The growth and increasing sophistication of the digital marketplace has enhanced the capacities of political campaigns to identify, reach, and interact with individual voters. Below we identify seven key techniques that are emblematic of this new digital political marketing system, providing brief illustrations of how they were employed during the 2016 election.
Getting a complete picture of a person’s persistent “identity” through an “identity-graph” has become a key strategy for successfully reaching consumers across their “omnichannel” experience (use of mobile, TV, streaming devices, etc.) (Winterberry Group, 2016). “Cross-device recognition” allows marketers to determine if the same person who is on a social network is also using a personal computer and later watching video on a mobile phone. Through data “onboarding,” a customer record that may contain a physical and email address is linked through various matching processes, associating it with what is believed to be that individual’s online identification—cookies, IP addresses, and other persistent identifiers (Levine, 2016).

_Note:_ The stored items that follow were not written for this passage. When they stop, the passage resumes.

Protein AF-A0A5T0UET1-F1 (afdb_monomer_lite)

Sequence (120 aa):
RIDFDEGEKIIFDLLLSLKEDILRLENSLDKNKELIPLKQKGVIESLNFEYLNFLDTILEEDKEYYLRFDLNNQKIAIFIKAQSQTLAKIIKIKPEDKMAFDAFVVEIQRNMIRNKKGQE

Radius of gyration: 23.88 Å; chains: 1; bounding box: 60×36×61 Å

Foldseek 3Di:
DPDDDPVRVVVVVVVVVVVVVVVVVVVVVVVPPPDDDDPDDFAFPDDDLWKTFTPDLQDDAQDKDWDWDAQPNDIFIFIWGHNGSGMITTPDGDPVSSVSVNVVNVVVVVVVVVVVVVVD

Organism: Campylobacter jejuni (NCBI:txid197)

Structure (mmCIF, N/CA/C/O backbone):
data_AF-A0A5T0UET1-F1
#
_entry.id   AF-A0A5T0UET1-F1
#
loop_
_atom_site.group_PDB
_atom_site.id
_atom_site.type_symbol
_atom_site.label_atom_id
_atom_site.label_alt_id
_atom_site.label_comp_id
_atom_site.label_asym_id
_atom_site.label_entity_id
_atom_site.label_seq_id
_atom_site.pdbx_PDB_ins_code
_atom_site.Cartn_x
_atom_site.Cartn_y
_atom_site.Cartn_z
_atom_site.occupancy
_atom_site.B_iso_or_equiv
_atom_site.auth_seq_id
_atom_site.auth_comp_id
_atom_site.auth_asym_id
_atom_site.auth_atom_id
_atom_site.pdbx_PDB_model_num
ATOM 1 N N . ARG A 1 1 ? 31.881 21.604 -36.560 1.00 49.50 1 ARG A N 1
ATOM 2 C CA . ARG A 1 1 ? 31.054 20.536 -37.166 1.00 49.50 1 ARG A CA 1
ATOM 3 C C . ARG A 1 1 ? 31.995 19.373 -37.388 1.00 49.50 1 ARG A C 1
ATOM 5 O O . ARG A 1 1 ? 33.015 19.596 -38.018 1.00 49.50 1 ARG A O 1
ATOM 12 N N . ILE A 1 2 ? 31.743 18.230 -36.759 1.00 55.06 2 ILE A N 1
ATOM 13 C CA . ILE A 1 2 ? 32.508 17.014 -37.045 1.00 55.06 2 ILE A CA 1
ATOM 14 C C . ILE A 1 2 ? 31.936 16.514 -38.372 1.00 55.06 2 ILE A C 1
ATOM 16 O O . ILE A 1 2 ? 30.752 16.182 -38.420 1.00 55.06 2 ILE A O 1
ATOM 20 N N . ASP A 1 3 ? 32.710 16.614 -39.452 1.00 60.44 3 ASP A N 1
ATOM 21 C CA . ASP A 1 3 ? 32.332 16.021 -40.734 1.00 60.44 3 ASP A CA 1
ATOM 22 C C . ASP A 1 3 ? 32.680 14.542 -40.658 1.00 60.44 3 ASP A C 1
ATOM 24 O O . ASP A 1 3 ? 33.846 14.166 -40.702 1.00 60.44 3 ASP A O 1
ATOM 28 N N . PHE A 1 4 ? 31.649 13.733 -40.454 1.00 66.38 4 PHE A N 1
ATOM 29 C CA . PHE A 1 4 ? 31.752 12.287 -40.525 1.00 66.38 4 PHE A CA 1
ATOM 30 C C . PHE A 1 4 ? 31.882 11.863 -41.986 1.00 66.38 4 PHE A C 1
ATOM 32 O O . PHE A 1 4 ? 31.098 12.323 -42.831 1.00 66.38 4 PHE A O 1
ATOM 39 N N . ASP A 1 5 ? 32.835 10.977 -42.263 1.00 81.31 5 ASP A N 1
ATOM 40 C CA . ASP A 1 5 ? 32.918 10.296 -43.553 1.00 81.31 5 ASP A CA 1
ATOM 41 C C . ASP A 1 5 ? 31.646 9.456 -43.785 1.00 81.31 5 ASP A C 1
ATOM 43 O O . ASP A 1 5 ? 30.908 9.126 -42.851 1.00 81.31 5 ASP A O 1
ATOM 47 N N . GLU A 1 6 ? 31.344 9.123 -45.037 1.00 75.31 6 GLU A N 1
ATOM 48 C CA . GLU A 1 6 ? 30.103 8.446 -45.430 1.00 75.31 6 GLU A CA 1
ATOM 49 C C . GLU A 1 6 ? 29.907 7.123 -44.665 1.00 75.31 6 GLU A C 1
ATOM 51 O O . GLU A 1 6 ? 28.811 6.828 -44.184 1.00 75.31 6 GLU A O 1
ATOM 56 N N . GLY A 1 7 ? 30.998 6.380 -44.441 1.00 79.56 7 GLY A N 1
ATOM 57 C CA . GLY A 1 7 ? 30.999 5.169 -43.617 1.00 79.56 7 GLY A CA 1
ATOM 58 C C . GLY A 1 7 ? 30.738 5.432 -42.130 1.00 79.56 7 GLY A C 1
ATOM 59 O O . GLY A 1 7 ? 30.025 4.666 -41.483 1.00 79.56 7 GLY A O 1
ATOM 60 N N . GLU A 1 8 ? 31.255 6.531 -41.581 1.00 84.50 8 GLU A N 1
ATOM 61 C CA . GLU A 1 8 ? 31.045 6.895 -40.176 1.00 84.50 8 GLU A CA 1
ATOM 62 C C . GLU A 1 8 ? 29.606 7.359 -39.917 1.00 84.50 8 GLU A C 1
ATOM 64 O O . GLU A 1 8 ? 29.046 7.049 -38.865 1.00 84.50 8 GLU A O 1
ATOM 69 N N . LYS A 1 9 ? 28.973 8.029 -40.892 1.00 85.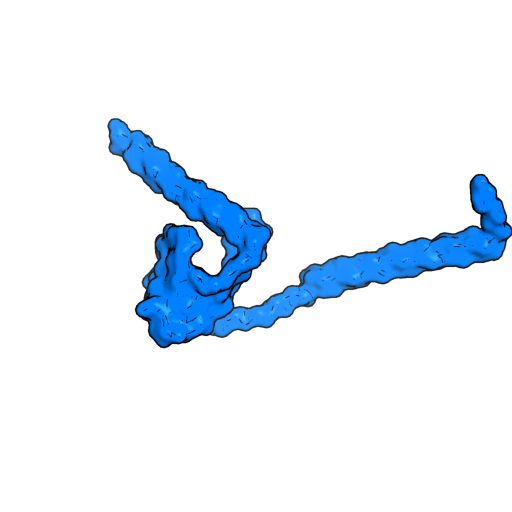25 9 LYS A N 1
ATOM 70 C CA . LYS A 1 9 ? 27.543 8.377 -40.831 1.00 85.25 9 LYS A CA 1
ATOM 71 C C . LYS A 1 9 ? 26.664 7.135 -40.783 1.00 85.25 9 LYS A C 1
ATOM 73 O O . LYS A 1 9 ? 25.796 7.046 -39.924 1.00 85.25 9 LYS A O 1
ATOM 78 N N . ILE A 1 10 ? 26.936 6.148 -41.638 1.00 86.31 10 ILE A N 1
ATOM 79 C CA . ILE A 1 10 ? 26.181 4.887 -41.662 1.00 86.31 10 ILE A CA 1
ATOM 80 C C . ILE A 1 10 ? 26.314 4.144 -40.326 1.00 86.31 10 ILE A C 1
ATOM 82 O O . ILE A 1 10 ? 25.328 3.632 -39.795 1.00 86.31 10 ILE A O 1
ATOM 86 N N . ILE A 1 11 ? 27.522 4.106 -39.754 1.00 87.81 11 ILE A N 1
ATOM 87 C CA . ILE A 1 11 ? 27.757 3.488 -38.443 1.00 87.81 11 ILE A CA 1
ATOM 88 C C . ILE A 1 11 ? 27.007 4.247 -37.345 1.00 87.81 11 ILE A C 1
ATOM 90 O O . ILE A 1 11 ? 26.388 3.623 -36.484 1.00 87.81 11 ILE A O 1
ATOM 94 N N . PHE A 1 12 ? 27.034 5.579 -37.371 1.00 89.25 12 PHE A N 1
ATOM 95 C CA . PHE A 1 12 ? 26.321 6.399 -36.398 1.00 89.25 12 PHE A CA 1
ATOM 96 C C . PHE A 1 12 ? 24.804 6.181 -36.464 1.00 89.25 12 PHE A C 1
ATOM 98 O O . PHE A 1 12 ? 24.177 5.967 -35.427 1.00 89.25 12 PHE A O 1
ATOM 105 N N . ASP A 1 13 ? 24.231 6.158 -37.667 1.00 89.31 13 ASP A N 1
ATOM 106 C CA . ASP A 1 13 ? 22.801 5.926 -37.877 1.00 89.31 13 ASP A CA 1
ATOM 107 C C . ASP A 1 13 ? 22.385 4.526 -37.400 1.00 89.31 13 ASP A C 1
ATOM 109 O O . ASP A 1 13 ? 21.357 4.367 -36.736 1.00 89.31 13 ASP A O 1
ATOM 113 N N . LEU A 1 14 ? 23.222 3.512 -37.649 1.00 92.50 14 LEU A N 1
ATOM 114 C CA . LEU A 1 14 ? 23.000 2.158 -37.143 1.00 92.50 14 LEU A CA 1
ATOM 115 C C . LEU A 1 14 ? 23.033 2.110 -35.608 1.00 92.50 14 LEU A C 1
ATOM 117 O O . LEU A 1 14 ? 22.162 1.499 -34.988 1.00 92.50 14 LEU A O 1
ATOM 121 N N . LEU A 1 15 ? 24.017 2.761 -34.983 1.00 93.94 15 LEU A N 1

Cross-device targeting is now a standard procedure for political initiatives and other campaigns. Voter files are uploaded into the onboarding process, enabling the campaigns to find their targets on mobile devices and at specific times when they may be more receptive to a message (Kaye, 2016, April; L2, n.d.-b). Such granularity of information also enables a more tailored advertisement—so-called “dynamic creative”—which can be changed over time to “deliver very specific messaging” to individuals (Schuster, 2015). Leading cross-device marketing company Drawbridge offered a suite of election services in 2016 that provided campaigns a number of ways to impact voters, including through “Voter-Centric Cross Device Storytelling”, “Political Influencer Identification”, and via “Real-Time Voter Attribution Measurement” (Drawbridge, n.d.).
Programmatic advertising refers to new automated forms of ad buying and placement on digital media using computer programmes and algorithmic processes to find and target a customer wherever she goes. The process can also involve real-time “auctions” that occur in milliseconds in order to “show an ad to a specific customer, in a specific context” (Allen, 2016). The use of programmatic advertising was one of the major changes in political campaign digital operations between 2012 and 2016—“the first time in American History”, according to one ad company, “that such precise targeting has ever been made available at such great scale” (Briscoe, 2017; Kaye, 2015). Programmatic advertising has itself grown in its capabilities to reach individuals, taking advantage of new sources of data to reach them on all of their devices (Regan, T., 2016). In 2016, for example, global ad giant WPP’s Xaxis system—“the world’s largest programmatic and technology platform”—launched “Xaxis Politics”. Capable of “reaching US voters across all digital channels”. the system is said to “segment audiences by hundreds of hot button issues as well as by party affiliation”, including via “real-time campaigns tied to specific real-world events” (Xaxis, 2015). Candidates were able to use the services of a growing list of companies, including Google, Rubicon, AOL, PubMatic, Appnexus and Criteo, that offered programmatic advertising platforms (“Political Campaigns”, 2016; Yatrakis, 2016).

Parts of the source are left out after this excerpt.